Люди вокруг зааплодировали, и Белла подняла глаза.
– А что нам прочитают наши новые друзья? – обратилась ведущая уже к членам Братства.
– Ничего, – сразу ответила Белла.
Возникла неловкая пауза. И два полицейских дрона, запрограммированные на неловкие паузы, начали спускаться.
– Она стесняется, но у нее есть замечательный спич на эту тему, который я вам зачитаю, – вмешалась Лаура.
Девочка приняла театральную позу, закатила глаза и продекламировала:
– Я себя спрашиваю, доколи? Доколи с молчаливого согласия людей, которых я люблю, с молчаливого одобрения этого тупого стада будут убивать дизайнеров и художников, клерков и преподавателей, которых я тоже люблю!
Раздались жидкие аплодисменты.
– Ну что же, несмотря на некоторую неутонченность и использование устаревших выражений, спич не лишен экспрессии. Мы желаем вам, девушка, успехов на выбранном поприще.
Дроны опять поднялись. Ведущая уже обратилась к другой присутствующей женщине. А Гарри продолжил вести товарищей вглубь Города. Купол защищал от нужды, забот и от других людей, но был бессилен перед приближающейся катастрофой – над людьми то там, то тут поднимались розовые облачка.
– А что ей не понравилось в устаревших выражениях?! – уже мысленно возмущалась Лаура.
Они опять встали на движущуюся полосу, которая везла их к Центру. Марк заметил, что люди выглядят и одеваются здесь гораздо разнообразнее, чем в других местах. А их лица – более открытые и приятные, какие бывают у людей, никогда не принимавших сложных решений.
– Какие у нас планы, если мы не успеем спасти этот мир? – вдруг спросил Леопольд.
– Мы сначала отправимся к Петру, в один уютный мир, немного отдохнуть, – беззаботно сказала Лаура, как будто речь шла о планировании уикенда.
– Он меня тоже звал, – откликнулся Леопольд, – а у нашей молодежи какие планы?
Но Белла и Марк даже не могли себе представить этой ситуации, не говоря уже о том, что не могли относиться к концу мира, просто как к изменению планов. Они не ответили. Хотя Белла и не очень переживала по этому поводу, она почему-то была уверена, что с миром ничего не случится, не в этот раз.

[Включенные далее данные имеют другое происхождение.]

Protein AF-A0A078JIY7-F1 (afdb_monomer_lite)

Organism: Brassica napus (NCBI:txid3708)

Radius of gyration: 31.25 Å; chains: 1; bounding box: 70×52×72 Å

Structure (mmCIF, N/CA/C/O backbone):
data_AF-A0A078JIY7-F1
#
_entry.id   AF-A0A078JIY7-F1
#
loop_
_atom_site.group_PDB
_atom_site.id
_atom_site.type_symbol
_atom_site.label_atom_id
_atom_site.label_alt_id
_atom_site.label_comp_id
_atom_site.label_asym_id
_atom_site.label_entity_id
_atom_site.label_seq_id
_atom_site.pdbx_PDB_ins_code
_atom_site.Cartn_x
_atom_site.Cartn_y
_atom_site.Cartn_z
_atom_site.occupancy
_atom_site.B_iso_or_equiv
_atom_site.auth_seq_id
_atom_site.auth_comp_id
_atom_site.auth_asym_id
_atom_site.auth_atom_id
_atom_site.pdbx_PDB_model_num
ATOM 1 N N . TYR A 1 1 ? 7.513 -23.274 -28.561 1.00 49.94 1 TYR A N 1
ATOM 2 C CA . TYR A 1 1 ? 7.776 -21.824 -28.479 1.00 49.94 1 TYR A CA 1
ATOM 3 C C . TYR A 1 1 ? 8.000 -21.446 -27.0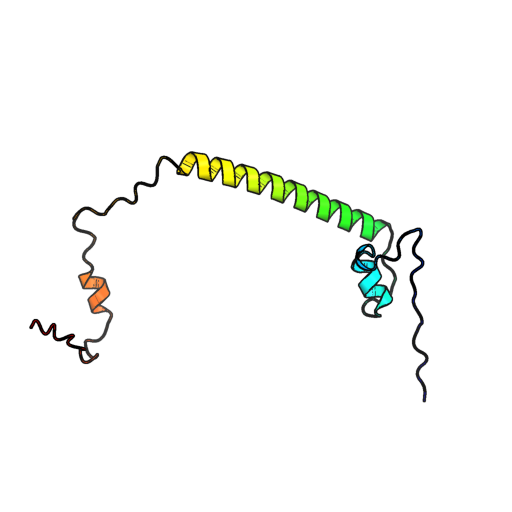22 1.00 49.94 1 TYR A C 1
ATOM 5 O O . TYR A 1 1 ? 7.110 -21.684 -26.218 1.00 49.94 1 TYR A O 1
ATOM 13 N N . PHE A 1 2 ? 9.174 -20.920 -26.660 1.00 61.03 2 PHE A N 1
ATOM 14 C CA . PHE A 1 2 ? 9.404 -20.365 -25.322 1.00 61.03 2 PHE A CA 1
ATOM 15 C C . PHE A 1 2 ? 8.942 -18.904 -25.317 1.00 61.03 2 PHE A C 1
ATOM 17 O O . PHE A 1 2 ? 9.520 -18.072 -26.010 1.00 61.03 2 PHE A O 1
ATOM 24 N N . THR A 1 3 ? 7.885 -18.581 -24.574 1.00 72.12 3 THR A N 1
ATOM 25 C CA . THR A 1 3 ? 7.499 -17.185 -24.323 1.00 72.12 3 THR A CA 1
ATOM 26 C C . THR A 1 3 ? 8.505 -16.565 -23.359 1.00 72.12 3 THR A C 1
ATOM 28 O O . THR A 1 3 ? 8.606 -17.004 -22.211 1.00 72.12 3 THR A O 1
ATOM 31 N N . VAL A 1 4 ? 9.253 -15.557 -23.810 1.00 77.69 4 VAL A N 1
ATOM 32 C CA . VAL A 1 4 ? 10.145 -14.772 -22.946 1.00 77.69 4 VAL A CA 1
ATOM 33 C C . VAL A 1 4 ? 9.291 -14.089 -21.876 1.00 77.69 4 VAL A C 1
ATOM 35 O O . VAL A 1 4 ? 8.398 -13.309 -22.199 1.00 77.69 4 VAL A O 1
ATOM 38 N N . LYS A 1 5 ? 9.534 -14.406 -20.599 1.00 76.50 5 LYS A N 1
ATOM 39 C CA . LYS A 1 5 ? 8.901 -13.708 -19.474 1.00 76.50 5 LYS A CA 1
ATOM 40 C C . LYS A 1 5 ? 9.670 -12.421 -19.194 1.00 76.50 5 LYS A C 1
ATOM 42 O O . LYS A 1 5 ? 10.897 -12.441 -19.103 1.00 76.50 5 LYS A O 1
ATOM 47 N N . GLU A 1 6 ? 8.945 -11.319 -19.052 1.00 83.56 6 GLU A N 1
ATOM 48 C CA . GLU A 1 6 ? 9.499 -10.042 -18.607 1.00 83.56 6 GLU A CA 1
ATOM 49 C C . GLU A 1 6 ? 10.146 -10.224 -17.223 1.00 83.56 6 GLU A C 1
ATOM 51 O O . GLU A 1 6 ? 9.511 -10.740 -16.302 1.00 83.56 6 GLU A O 1
ATOM 56 N N . LYS A 1 7 ? 11.422 -9.850 -17.082 1.00 88.00 7 LYS A N 1
ATOM 57 C CA . LYS A 1 7 ? 12.142 -9.921 -15.803 1.00 88.00 7 LYS A CA 1
ATOM 58 C C . LYS A 1 7 ? 11.956 -8.608 -15.047 1.00 88.00 7 LYS A C 1
ATOM 60 O O . LYS A 1 7 ? 12.196 -7.546 -15.613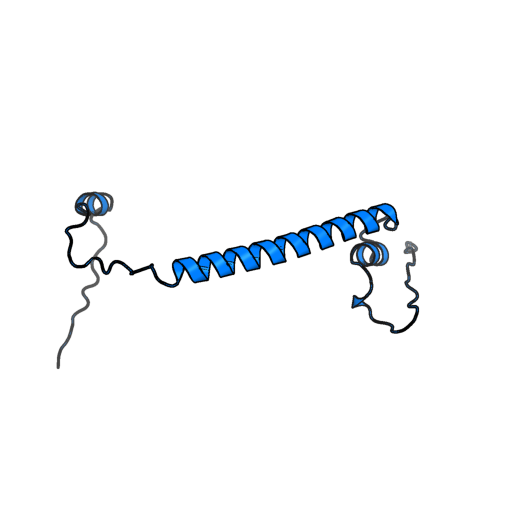 1.00 88.00 7 LYS A O 1
ATOM 65 N N . ARG A 1 8 ? 11.567 -8.690 -13.773 1.00 93.62 8 ARG A N 1
ATOM 66 C CA . ARG A 1 8 ? 11.381 -7.552 -12.857 1.00 93.62 8 ARG A CA 1
ATOM 67 C C . ARG A 1 8 ? 12.139 -7.839 -11.558 1.00 93.62 8 ARG A C 1
ATOM 69 O O . ARG A 1 8 ? 12.126 -8.980 -11.103 1.00 93.62 8 ARG A O 1
ATOM 76 N N . TRP A 1 9 ? 12.825 -6.846 -10.991 1.00 93.62 9 TRP A N 1
ATOM 77 C CA . TRP A 1 9 ? 13.621 -6.998 -9.764 1.00 93.62 9 TRP A CA 1
ATOM 78 C C . TRP A 1 9 ? 13.611 -5.719 -8.919 1.00 93.62 9 TRP A C 1
ATOM 80 O O . TRP A 1 9 ? 13.296 -4.637 -9.415 1.00 93.62 9 TRP A O 1
ATOM 90 N N . VAL A 1 10 ? 13.961 -5.858 -7.641 1.00 93.12 10 VAL A N 1
ATOM 91 C CA . VAL A 1 10 ? 14.114 -4.771 -6.665 1.00 93.12 10 VAL A CA 1
ATOM 92 C C . VAL A 1 10 ? 15.559 -4.748 -6.168 1.00 93.12 10 VAL A C 1
ATOM 94 O O . VAL A 1 10 ? 16.200 -5.792 -6.082 1.00 93.12 10 VAL A O 1
ATOM 97 N N . VAL A 1 11 ? 16.081 -3.560 -5.866 1.00 92.50 11 VAL A N 1
ATOM 98 C CA . VAL A 1 11 ? 17.396 -3.383 -5.238 1.00 92.50 11 VAL A CA 1
ATOM 99 C C . VAL A 1 11 ? 17.182 -2.691 -3.900 1.00 92.50 11 VAL A C 1
ATOM 101 O O . VAL A 1 11 ? 16.693 -1.560 -3.855 1.00 92.50 11 VAL A O 1
ATOM 104 N N . PHE A 1 12 ? 17.526 -3.370 -2.809 1.00 91.81 12 PHE A N 1
ATOM 105 C CA . PHE A 1 12 ? 17.390 -2.830 -1.460 1.00 91.81 12 PHE A CA 1
ATOM 106 C C . PHE A 1 12 ? 18.578 -1.930 -1.116 1.00 91.81 12 PHE A C 1
ATOM 108 O O . PHE A 1 12 ? 19.721 -2.209 -1.464 1.00 91.81 12 PHE A O 1
ATOM 115 N N . ARG A 1 13 ? 18.307 -0.817 -0.425 1.00 85.75 13 ARG A N 1
ATOM 116 C CA . ARG A 1 13 ? 19.340 0.168 -0.060 1.00 85.75 13 ARG A CA 1
ATOM 117 C C . ARG A 1 13 ? 20.155 -0.242 1.174 1.00 85.75 13 ARG A C 1
ATOM 119 O O . ARG A 1 13 ? 21.241 0.292 1.379 1.00 85.75 13 ARG A O 1
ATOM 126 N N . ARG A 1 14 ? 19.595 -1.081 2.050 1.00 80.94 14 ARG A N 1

– Третий круг, – объявил Гарри.
И им опять нужно было пройти мимо группы, состоящей в основном из женщин.
– Не смотрите на ведущую, – опять предупредил Гарри, – это клуб тонкой политической прозы.
– А что это такое? – спросил Марк.
– Это когда читателя подводят к определенному выводу, но не озвучивают его напрямую.
– Кто еще хочет поделиться фабулой своего рассказа? – раздался голос ведущей. – Вы, девушка?
Белла опять подняла глаза.
– Или вы, – уже обращаясь к Белле, сказала ведущая.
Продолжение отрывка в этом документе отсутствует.